■ DATA FOR THIS TASK ■
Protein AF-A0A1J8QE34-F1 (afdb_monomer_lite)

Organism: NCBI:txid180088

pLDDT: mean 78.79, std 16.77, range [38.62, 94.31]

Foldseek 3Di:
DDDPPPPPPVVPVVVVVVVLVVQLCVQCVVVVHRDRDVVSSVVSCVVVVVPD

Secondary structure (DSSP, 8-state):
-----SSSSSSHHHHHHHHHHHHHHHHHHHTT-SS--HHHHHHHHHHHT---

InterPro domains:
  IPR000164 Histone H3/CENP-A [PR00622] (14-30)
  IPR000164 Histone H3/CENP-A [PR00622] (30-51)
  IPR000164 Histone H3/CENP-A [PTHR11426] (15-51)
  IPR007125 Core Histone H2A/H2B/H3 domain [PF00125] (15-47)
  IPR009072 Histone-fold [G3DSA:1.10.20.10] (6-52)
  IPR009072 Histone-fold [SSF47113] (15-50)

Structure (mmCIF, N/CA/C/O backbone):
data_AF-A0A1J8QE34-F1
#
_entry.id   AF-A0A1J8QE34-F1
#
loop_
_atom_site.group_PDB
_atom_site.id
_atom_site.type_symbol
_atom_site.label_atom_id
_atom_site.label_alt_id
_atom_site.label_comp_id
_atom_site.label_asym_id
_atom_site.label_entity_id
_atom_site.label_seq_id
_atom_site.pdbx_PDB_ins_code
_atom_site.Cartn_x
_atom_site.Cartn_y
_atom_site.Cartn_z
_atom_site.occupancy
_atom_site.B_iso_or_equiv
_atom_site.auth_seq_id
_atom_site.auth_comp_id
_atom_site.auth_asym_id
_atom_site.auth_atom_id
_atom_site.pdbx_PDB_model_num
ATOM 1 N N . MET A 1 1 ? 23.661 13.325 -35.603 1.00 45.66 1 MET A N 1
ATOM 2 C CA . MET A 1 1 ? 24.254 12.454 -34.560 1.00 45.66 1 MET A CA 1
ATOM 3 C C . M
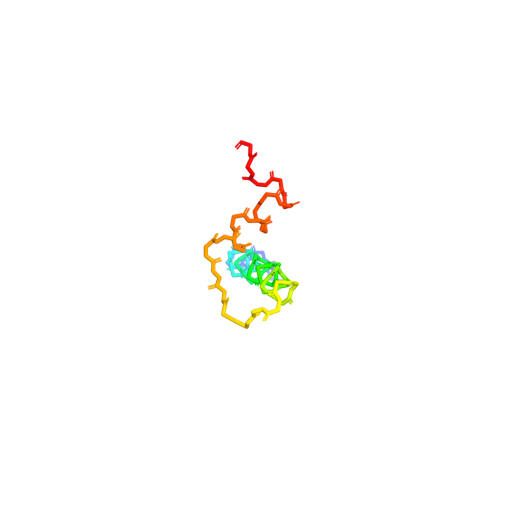ET A 1 1 ? 23.759 12.976 -33.215 1.00 45.66 1 MET A C 1
ATOM 5 O O . MET A 1 1 ? 24.005 14.133 -32.946 1.00 45.66 1 MET A O 1
ATOM 9 N N . ASN A 1 2 ? 23.006 12.304 -32.351 1.00 38.62 2 ASN A N 1
ATOM 10 C CA . ASN A 1 2 ? 22.542 10.929 -32.260 1.00 38.62 2 ASN A CA 1
ATOM 11 C C . ASN A 1 2 ? 21.207 10.987 -31.491 1.00 38.62 2 ASN A C 1
ATOM 13 O O . ASN A 1 2 ? 21.123 11.630 -30.443 1.00 38.62 2 ASN A O 1
ATOM 17 N N . ALA A 1 3 ? 20.160 10.391 -32.052 1.00 46.31 3 ALA A N 1
ATOM 18 C CA . ALA A 1 3 ? 18.811 10.433 -31.514 1.00 46.31 3 ALA A CA 1
ATOM 19 C C . ALA A 1 3 ? 18.738 9.689 -30.168 1.00 46.31 3 ALA A C 1
ATOM 21 O O . ALA A 1 3 ? 18.737 8.461 -30.127 1.00 46.31 3 ALA A O 1
ATOM 22 N N . LYS A 1 4 ? 18.630 10.428 -29.057 1.00 54.31 4 LYS A N 1
ATOM 23 C CA . LYS A 1 4 ? 18.294 9.900 -27.720 1.00 54.31 4 LYS A CA 1
ATOM 24 C C . LYS A 1 4 ? 16.811 9.486 -27.624 1.00 54.31 4 LYS A C 1
ATOM 26 O O . LYS A 1 4 ? 16.116 9.920 -26.713 1.00 54.31 4 LYS A O 1
ATOM 31 N N . PHE A 1 5 ? 16.294 8.707 -28.574 1.00 54.66 5 PHE A N 1
ATOM 32 C CA . PHE A 1 5 ? 14.850 8.424 -28.663 1.00 54.66 5 PHE A CA 1
ATOM 33 C C . PHE A 1 5 ? 14.464 6.939 -28.583 1.00 54.66 5 PHE A C 1
ATOM 35 O O . PHE A 1 5 ? 13.283 6.623 -28.656 1.00 54.66 5 PHE A O 1
ATOM 42 N N . VAL A 1 6 ? 15.421 6.025 -28.369 1.00 56.53 6 VAL A N 1
ATOM 43 C CA . VAL A 1 6 ? 15.159 4.565 -28.363 1.00 56.53 6 VAL A CA 1
ATOM 44 C C . VAL A 1 6 ? 15.183 3.939 -26.951 1.00 56.53 6 VAL A C 1
ATOM 46 O O . VAL A 1 6 ? 14.988 2.740 -26.804 1.00 56.53 6 VAL A O 1
ATOM 49 N N . SER A 1 7 ? 15.360 4.717 -25.874 1.00 52.84 7 SER A N 1
ATOM 50 C CA . SER A 1 7 ? 15.549 4.151 -24.517 1.00 52.84 7 SER A CA 1
ATOM 51 C C . SER A 1 7 ? 14.332 4.187 -23.576 1.00 52.84 7 SER A C 1
ATOM 53 O O . SER A 1 7 ? 14.401 3.592 -22.508 1.00 52.84 7 SER A O 1
ATOM 55 N N . ASN A 1 8 ? 13.211 4.831 -23.929 1.00 55.31 8 ASN A N 1
ATOM 56 C CA . ASN A 1 8 ? 12.134 5.095 -22.953 1.00 55.31 8 ASN A CA 1
ATOM 57 C C . ASN A 1 8 ? 10.980 4.076 -22.924 1.00 55.31 8 ASN A C 1
ATOM 59 O O . ASN A 1 8 ? 10.248 4.028 -21.941 1.00 55.31 8 ASN A O 1
ATOM 63 N N . HIS A 1 9 ? 10.803 3.236 -23.948 1.00 53.78 9 HIS A N 1
ATOM 64 C CA . HIS A 1 9 
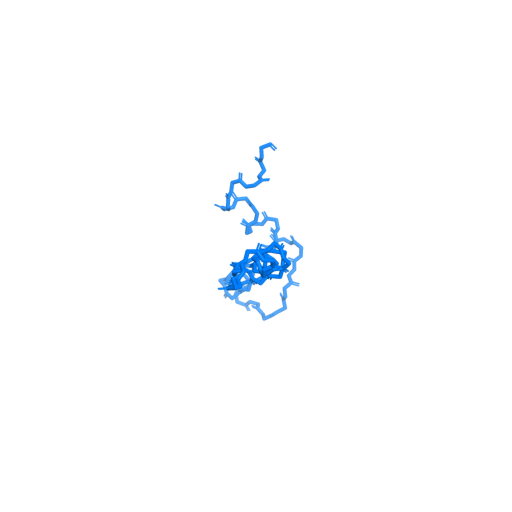? 9.610 2.376 -24.028 1.00 53.78 9 HIS A CA 1
ATOM 65 C C . HIS A 1 9 ? 9.746 1.046 -23.259 1.00 53.78 9 HIS A C 1
ATOM 67 O O . HIS A 1 9 ? 8.753 0.484 -22.803 1.00 53.78 9 HIS A O 1
ATOM 73 N N . LEU A 1 10 ? 10.977 0.556 -23.070 1.00 56.50 10 LEU A N 1
ATOM 74 C CA . LEU A 1 10 ? 11.278 -0.676 -22.323 1.00 56.50 10 LEU A CA 1
ATOM 75 C C . LEU A 1 10 ? 11.365 -0.464 -20.802 1.00 56.50 10 LEU A C 1
ATOM 77 O O . LEU A 1 10 ? 11.248 -1.427 -20.052 1.00 56.50 10 LEU A O 1
ATOM 81 N N . LEU A 1 11 ? 11.524 0.781 -20.336 1.00 58.22 11 LEU A N 1
ATOM 82 C CA . LEU A 1 11 ? 11.574 1.120 -18.906 1.00 58.22 11 LEU A CA 1
ATOM 83 C C . LEU A 1 11 ? 10.186 1.284 -18.266 1.00 58.22 11 LEU A C 1
ATOM 85 O O . LEU A 1 11 ? 10.079 1.268 -17.043 1.00 58.22 11 LEU A O 1
ATOM 89 N N . PHE A 1 12 ? 9.125 1.409 -19.067 1.00 61.66 12 PHE A N 1
ATOM 90 C CA . PHE A 1 12 ? 7.773 1.654 -18.557 1.00 61.66 12 PHE A CA 1
ATOM 91 C C . PHE A 1 12 ? 7.120 0.406 -17.936 1.00 61.66 12 PHE A C 1
ATOM 93 O O . PHE A 1 12 ? 6.423 0.483 -16.929 1.00 61.66 12 PHE A O 1
ATOM 100 N N . LEU A 1 13 ? 7.375 -0.774 -18.504 1.00 65.50 13 LEU A N 1
ATOM 101 C CA . LEU A 1 13 ? 6.857 -2.039 -17.975 1.00 65.50 13 LEU A CA 1
ATOM 102 C C . LEU A 1 13 ? 7.447 -2.409 -16.599 1.00 65.50 13 LEU A C 1
ATOM 104 O O . LEU A 1 13 ? 6.668 -2.709 -15.690 1.00 65.50 13 LEU A O 1
ATOM 108 N N . PRO A 1 14 ? 8.780 -2.365 -16.384 1.00 74.38 14 PRO A N 1
ATOM 109 C CA . PRO A 1 14 ? 9.335 -2.635 -15.063 1.00 74.38 14 PRO A CA 1
ATOM 110 C C . PRO A 1 14 ? 8.951 -1.556 -14.045 1.00 74.38 14 PRO A C 1
ATOM 112 O O . PRO A 1 14 ? 8.737 -1.892 -12.884 1.00 74.38 14 PRO A O 1
ATOM 115 N N . SER A 1 15 ? 8.799 -0.287 -14.449 1.00 81.31 15 SER A N 1
ATOM 116 C CA . SER A 1 15 ? 8.374 0.767 -13.518 1.00 81.31 15 SER A CA 1
ATOM 117 C C . SER A 1 15 ? 6.928 0.586 -13.052 1.00 81.31 15 SER A C 1
ATOM 119 O O . SER A 1 15 ? 6.653 0.783 -11.870 1.00 81.31 15 SER A O 1
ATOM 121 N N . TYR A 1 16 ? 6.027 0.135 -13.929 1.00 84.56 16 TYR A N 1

■ PROBLEM STATEMENT ■
Once you find the line with "ATOM 46 O O" in the entries above, output it and each line after it up to and including the line with "ATOM 55 N N", and nothing else.

■ RESPONSE TO THE TASK ■
ATOM 46 O O . VAL A 1 6 ? 14.988 2.740 -26.804 1.00 56.53 6 VAL A O 1
ATOM 49 N N . SER A 1 7 ? 15.360 4.717 -25.874 1.00 52.84 7 SER A N 1
ATOM 50 C CA . SER A 1 7 ? 15.549 4.151 -24.517 1.00 52.84 7 SER A CA 1
ATOM 51 C C . SER A 1 7 ? 14.332 4.187 -23.576 1.00 52.84 7 SER A C 1
ATOM 53 O O . SER A 1 7 ? 14.401 3.592 -22.508 1.00 52.84 7 SER A O 1
ATOM 55 N N . ASN A 1 8 ? 13.211 4.831 -23.929 1.00 55.31 8 ASN A N 1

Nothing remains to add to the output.